Your assignment ▸ Please reproduce the data below exactly, from the first line through the line containing "ATOM 3 C C .", and leave every later line out.
* * *
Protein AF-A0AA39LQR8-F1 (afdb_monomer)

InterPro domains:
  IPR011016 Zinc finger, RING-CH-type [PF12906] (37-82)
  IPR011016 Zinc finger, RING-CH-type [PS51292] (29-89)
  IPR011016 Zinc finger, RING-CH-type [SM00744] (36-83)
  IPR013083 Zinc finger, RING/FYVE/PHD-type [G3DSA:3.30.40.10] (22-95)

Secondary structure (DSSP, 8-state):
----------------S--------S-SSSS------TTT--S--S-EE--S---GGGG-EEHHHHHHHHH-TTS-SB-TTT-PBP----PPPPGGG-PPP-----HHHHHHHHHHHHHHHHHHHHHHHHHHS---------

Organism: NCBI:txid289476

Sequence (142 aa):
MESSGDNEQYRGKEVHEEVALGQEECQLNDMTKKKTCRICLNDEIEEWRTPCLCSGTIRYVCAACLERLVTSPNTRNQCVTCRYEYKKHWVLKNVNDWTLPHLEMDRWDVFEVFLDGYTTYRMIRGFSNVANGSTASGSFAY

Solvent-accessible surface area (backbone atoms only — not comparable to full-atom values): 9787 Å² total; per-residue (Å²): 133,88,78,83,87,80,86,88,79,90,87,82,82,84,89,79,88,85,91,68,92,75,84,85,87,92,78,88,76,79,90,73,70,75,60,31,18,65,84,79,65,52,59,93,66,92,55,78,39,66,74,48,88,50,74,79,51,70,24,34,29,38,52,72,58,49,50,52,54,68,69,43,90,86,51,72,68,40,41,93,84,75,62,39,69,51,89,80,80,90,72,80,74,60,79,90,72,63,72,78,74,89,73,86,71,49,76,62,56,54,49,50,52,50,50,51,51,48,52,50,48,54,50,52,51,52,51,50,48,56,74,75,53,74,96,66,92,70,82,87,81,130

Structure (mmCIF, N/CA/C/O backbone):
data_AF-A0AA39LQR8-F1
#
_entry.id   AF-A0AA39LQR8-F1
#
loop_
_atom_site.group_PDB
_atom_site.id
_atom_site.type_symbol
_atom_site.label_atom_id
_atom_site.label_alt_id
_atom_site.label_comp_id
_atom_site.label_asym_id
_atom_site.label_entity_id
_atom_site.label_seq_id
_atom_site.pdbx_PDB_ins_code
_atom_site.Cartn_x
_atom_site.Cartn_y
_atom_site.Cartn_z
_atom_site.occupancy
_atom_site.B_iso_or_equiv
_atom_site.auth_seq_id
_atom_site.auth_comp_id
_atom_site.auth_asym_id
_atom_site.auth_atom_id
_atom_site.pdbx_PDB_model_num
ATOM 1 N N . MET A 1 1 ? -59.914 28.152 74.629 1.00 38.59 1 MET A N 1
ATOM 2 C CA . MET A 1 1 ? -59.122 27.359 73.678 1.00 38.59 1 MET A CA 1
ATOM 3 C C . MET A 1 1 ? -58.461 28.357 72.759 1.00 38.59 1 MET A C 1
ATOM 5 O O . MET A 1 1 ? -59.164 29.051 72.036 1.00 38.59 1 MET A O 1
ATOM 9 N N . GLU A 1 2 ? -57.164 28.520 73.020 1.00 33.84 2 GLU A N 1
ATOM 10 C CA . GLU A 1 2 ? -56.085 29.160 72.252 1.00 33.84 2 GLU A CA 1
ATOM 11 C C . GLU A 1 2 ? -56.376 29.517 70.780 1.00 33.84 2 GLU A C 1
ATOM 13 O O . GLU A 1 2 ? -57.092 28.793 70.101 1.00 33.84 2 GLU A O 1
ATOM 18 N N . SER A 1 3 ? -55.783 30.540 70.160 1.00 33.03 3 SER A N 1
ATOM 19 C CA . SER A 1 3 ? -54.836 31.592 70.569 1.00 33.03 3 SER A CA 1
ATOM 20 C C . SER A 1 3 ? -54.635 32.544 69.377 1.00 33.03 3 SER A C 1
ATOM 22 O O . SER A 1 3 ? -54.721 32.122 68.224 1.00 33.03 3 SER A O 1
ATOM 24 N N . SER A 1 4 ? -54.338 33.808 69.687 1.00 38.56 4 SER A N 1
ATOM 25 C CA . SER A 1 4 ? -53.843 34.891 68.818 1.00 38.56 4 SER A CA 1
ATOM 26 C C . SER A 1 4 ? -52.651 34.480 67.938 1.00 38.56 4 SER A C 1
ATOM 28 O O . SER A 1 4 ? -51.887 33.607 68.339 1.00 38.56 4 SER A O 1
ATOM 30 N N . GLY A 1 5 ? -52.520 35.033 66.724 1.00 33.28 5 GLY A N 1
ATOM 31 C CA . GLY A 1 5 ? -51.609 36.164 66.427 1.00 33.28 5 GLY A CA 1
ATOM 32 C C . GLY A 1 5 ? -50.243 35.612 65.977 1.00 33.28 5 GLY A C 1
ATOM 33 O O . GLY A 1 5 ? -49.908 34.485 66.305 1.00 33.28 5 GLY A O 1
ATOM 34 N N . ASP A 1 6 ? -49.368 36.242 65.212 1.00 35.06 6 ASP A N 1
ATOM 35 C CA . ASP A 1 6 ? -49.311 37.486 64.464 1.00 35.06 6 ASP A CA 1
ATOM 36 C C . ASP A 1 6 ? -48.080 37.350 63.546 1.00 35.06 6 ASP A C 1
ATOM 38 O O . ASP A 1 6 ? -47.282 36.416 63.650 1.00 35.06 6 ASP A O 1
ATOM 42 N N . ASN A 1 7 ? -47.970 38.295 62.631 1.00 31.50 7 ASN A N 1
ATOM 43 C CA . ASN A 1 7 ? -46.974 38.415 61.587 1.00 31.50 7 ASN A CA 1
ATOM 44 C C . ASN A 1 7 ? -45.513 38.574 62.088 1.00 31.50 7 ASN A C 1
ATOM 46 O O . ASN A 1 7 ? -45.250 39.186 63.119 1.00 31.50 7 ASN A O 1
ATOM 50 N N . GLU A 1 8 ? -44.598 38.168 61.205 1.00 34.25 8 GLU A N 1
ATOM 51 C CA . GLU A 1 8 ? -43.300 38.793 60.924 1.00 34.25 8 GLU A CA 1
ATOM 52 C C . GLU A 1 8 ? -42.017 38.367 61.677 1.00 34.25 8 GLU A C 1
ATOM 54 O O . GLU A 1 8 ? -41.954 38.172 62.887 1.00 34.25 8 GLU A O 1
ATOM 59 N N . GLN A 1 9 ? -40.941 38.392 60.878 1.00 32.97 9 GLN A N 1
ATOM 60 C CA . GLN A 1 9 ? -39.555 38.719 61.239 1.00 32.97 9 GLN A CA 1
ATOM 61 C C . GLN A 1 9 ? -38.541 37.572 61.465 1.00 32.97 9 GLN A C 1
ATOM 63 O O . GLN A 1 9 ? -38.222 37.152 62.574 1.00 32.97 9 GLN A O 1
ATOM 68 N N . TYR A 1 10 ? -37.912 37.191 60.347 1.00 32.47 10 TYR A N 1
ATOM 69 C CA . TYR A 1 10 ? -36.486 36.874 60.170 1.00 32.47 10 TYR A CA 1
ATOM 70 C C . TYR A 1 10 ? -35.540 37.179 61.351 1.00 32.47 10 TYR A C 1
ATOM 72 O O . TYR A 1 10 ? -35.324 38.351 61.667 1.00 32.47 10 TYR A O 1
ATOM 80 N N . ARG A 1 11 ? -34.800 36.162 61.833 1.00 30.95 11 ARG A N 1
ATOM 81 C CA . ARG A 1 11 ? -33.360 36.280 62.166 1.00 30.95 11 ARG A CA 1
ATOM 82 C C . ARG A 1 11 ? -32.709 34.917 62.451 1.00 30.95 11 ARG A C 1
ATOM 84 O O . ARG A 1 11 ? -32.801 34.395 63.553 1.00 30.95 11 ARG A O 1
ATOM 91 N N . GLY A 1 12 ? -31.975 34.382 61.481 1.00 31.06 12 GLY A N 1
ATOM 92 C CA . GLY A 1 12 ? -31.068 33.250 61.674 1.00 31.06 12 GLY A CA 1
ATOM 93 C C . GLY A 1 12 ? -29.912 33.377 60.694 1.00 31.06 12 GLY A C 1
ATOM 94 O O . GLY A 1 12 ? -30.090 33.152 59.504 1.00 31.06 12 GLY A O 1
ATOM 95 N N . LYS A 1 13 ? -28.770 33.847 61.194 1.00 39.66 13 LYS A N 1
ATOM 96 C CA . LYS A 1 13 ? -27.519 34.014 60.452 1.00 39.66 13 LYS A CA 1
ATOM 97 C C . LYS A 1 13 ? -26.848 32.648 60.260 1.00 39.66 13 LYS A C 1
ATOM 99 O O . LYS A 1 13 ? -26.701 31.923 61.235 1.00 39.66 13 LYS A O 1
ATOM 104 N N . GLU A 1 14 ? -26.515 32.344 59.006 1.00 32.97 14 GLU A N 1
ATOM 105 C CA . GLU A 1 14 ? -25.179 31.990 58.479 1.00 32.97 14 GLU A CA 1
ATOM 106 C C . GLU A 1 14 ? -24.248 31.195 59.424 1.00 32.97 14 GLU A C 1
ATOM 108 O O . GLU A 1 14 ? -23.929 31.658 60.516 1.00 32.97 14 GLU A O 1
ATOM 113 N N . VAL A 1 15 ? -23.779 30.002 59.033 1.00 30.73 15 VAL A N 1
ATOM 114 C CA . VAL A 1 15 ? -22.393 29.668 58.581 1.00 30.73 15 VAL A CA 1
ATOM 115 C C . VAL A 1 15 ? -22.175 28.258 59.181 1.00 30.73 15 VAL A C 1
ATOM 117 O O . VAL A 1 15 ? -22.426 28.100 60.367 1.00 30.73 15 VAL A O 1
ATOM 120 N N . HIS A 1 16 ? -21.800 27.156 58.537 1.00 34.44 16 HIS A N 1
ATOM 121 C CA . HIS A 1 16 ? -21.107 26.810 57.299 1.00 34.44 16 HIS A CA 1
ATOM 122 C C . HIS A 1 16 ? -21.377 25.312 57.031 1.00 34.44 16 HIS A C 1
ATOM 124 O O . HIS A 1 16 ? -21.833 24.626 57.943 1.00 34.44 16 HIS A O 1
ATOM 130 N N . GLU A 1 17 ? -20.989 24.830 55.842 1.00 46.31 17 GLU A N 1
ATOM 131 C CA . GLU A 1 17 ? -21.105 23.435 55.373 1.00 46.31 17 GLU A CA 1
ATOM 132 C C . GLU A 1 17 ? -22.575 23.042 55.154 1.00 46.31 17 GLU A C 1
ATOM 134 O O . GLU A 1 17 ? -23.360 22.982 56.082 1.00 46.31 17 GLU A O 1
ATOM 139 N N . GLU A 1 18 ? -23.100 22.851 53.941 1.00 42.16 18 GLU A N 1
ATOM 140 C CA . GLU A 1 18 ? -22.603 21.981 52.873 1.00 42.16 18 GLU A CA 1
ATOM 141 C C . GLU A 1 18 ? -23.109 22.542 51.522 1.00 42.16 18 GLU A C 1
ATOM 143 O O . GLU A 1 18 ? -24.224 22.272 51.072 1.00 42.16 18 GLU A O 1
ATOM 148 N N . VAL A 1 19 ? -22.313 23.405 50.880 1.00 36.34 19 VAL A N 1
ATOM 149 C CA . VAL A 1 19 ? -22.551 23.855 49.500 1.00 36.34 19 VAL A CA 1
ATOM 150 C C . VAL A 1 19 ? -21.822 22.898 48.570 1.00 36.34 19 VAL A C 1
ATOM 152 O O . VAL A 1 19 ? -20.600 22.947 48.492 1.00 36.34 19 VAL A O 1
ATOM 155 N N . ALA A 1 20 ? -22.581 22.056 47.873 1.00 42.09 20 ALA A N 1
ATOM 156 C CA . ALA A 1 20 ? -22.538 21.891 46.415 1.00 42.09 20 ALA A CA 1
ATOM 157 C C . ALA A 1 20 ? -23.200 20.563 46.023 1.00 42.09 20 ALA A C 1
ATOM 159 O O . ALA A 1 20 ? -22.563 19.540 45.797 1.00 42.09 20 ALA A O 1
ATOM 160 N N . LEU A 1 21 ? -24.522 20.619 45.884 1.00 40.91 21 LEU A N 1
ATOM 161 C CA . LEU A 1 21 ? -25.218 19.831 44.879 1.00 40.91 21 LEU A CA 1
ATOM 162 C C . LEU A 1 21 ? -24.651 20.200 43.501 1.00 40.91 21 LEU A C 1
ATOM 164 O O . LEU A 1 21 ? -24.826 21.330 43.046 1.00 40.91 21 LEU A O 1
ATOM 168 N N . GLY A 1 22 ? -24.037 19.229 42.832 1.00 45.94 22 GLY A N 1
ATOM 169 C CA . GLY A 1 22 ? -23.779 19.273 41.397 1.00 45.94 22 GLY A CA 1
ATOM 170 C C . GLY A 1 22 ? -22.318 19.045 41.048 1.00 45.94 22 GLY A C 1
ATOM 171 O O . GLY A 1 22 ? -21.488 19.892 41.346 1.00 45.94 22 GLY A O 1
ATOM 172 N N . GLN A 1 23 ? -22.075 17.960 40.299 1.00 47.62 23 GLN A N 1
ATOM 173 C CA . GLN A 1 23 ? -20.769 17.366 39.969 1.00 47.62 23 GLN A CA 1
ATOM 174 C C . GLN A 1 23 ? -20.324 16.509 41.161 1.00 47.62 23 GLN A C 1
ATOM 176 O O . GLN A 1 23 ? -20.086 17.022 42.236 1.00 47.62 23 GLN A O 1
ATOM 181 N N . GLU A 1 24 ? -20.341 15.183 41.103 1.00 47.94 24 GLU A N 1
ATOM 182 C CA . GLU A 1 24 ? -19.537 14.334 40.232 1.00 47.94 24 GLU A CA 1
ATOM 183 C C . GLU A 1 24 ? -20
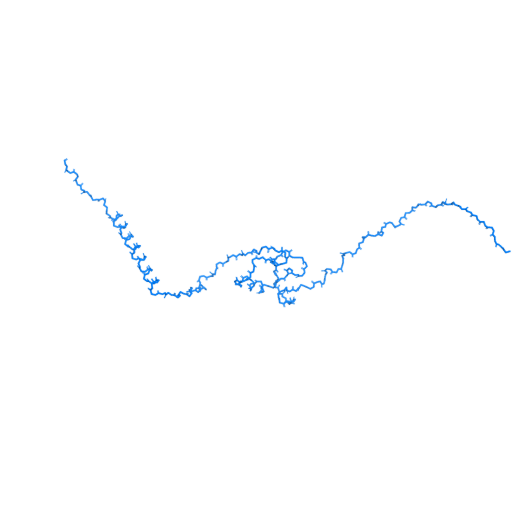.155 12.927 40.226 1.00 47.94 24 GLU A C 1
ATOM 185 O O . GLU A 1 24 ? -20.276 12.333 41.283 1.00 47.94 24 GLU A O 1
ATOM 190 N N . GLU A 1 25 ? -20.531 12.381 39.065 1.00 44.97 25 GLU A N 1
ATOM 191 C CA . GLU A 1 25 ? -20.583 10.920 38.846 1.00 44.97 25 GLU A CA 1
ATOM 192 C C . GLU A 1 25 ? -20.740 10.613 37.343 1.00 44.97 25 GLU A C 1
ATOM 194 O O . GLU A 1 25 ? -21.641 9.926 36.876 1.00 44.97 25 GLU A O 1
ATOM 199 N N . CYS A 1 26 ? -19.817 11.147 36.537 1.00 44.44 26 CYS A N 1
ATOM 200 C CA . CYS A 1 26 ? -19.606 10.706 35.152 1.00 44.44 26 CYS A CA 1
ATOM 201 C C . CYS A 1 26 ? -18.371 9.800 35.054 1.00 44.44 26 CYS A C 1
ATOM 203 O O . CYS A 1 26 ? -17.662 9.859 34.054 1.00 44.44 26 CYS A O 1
* * *
Output for this exercise ▸
Protein AF-A0AA39LQR8-F1 (afdb_monomer)

InterPro domains:
  IPR011016 Zinc finger, RING-CH-type [PF12906] (37-82)
  IPR011016 Zinc finger, RING-CH-type [PS51292] (29-89)
  IPR011016 Zinc finger, RING-CH-type [SM00744] (36-83)
  IPR013083 Zinc finger, RING/FYVE/PHD-type [G3DSA:3.30.40.10] (22-95)

Secondary structure (DSSP, 8-state):
----------------S--------S-SSSS------TTT--S--S-EE--S---GGGG-EEHHHHHHHHH-TTS-SB-TTT-PBP----PPPPGGG-PPP-----HHHHHHHHHHHHHHHHHHHHHHHHHHS---------

Organism: NCBI:txid289476

Sequence (142 aa):
MESSGDNEQYRGKEVHEEVALGQEECQLNDMTKKKTCRICLNDEIEEWRTPCLCSGTIRYVCAACLERLVTSPNTRNQCVTCRYEYKKHWVLKNVNDWTLPHLEMDRWDVFEVFLDGYTTYRMIRGFSNVANGSTASGSFAY

Solvent-accessible surface area (backbone atoms only — not comparable to full-atom values): 9787 Å² total; per-residue (Å²): 133,88,78,83,87,80,86,88,79,90,87,82,82,84,89,79,88,85,91,68,92,75,84,85,87,92,78,88,76,79,90,73,70,75,60,31,18,65,84,79,65,52,59,93,66,92,55,78,39,66,74,48,88,50,74,79,51,70,24,34,29,38,52,72,58,49,50,52,54,68,69,43,90,86,51,72,68,40,41,93,84,75,62,39,69,51,89,80,80,90,72,80,74,60,79,90,72,63,72,78,74,89,73,86,71,49,76,62,56,54,49,50,52,50,50,51,51,48,52,50,48,54,50,52,51,52,51,50,48,56,74,75,53,74,96,66,92,70,82,87,81,130

Structure (mmCIF, N/CA/C/O backbone):
data_AF-A0AA39LQR8-F1
#
_entry.id   AF-A0AA39LQR8-F1
#
loop_
_atom_site.group_PDB
_atom_site.id
_atom_site.type_symbol
_atom_site.label_atom_id
_atom_site.label_alt_id
_atom_site.label_comp_id
_atom_site.label_asym_id
_atom_site.label_entity_id
_atom_site.label_seq_id
_atom_site.pdbx_PDB_ins_code
_atom_site.Cartn_x
_atom_site.Cartn_y
_atom_site.Cartn_z
_atom_site.occupancy
_atom_site.B_iso_or_equiv
_atom_site.auth_seq_id
_atom_site.auth_comp_id
_atom_site.auth_asym_id
_atom_site.auth_atom_id
_atom_site.pdbx_PDB_model_num
ATOM 1 N N . MET A 1 1 ? -59.914 28.152 74.629 1.00 38.59 1 MET A N 1
ATOM 2 C CA . MET A 1 1 ? -59.122 27.359 73.678 1.00 38.59 1 MET A CA 1
ATOM 3 C C . MET A 1 1 ? -58.461 28.357 72.759 1.00 38.59 1 MET A C 1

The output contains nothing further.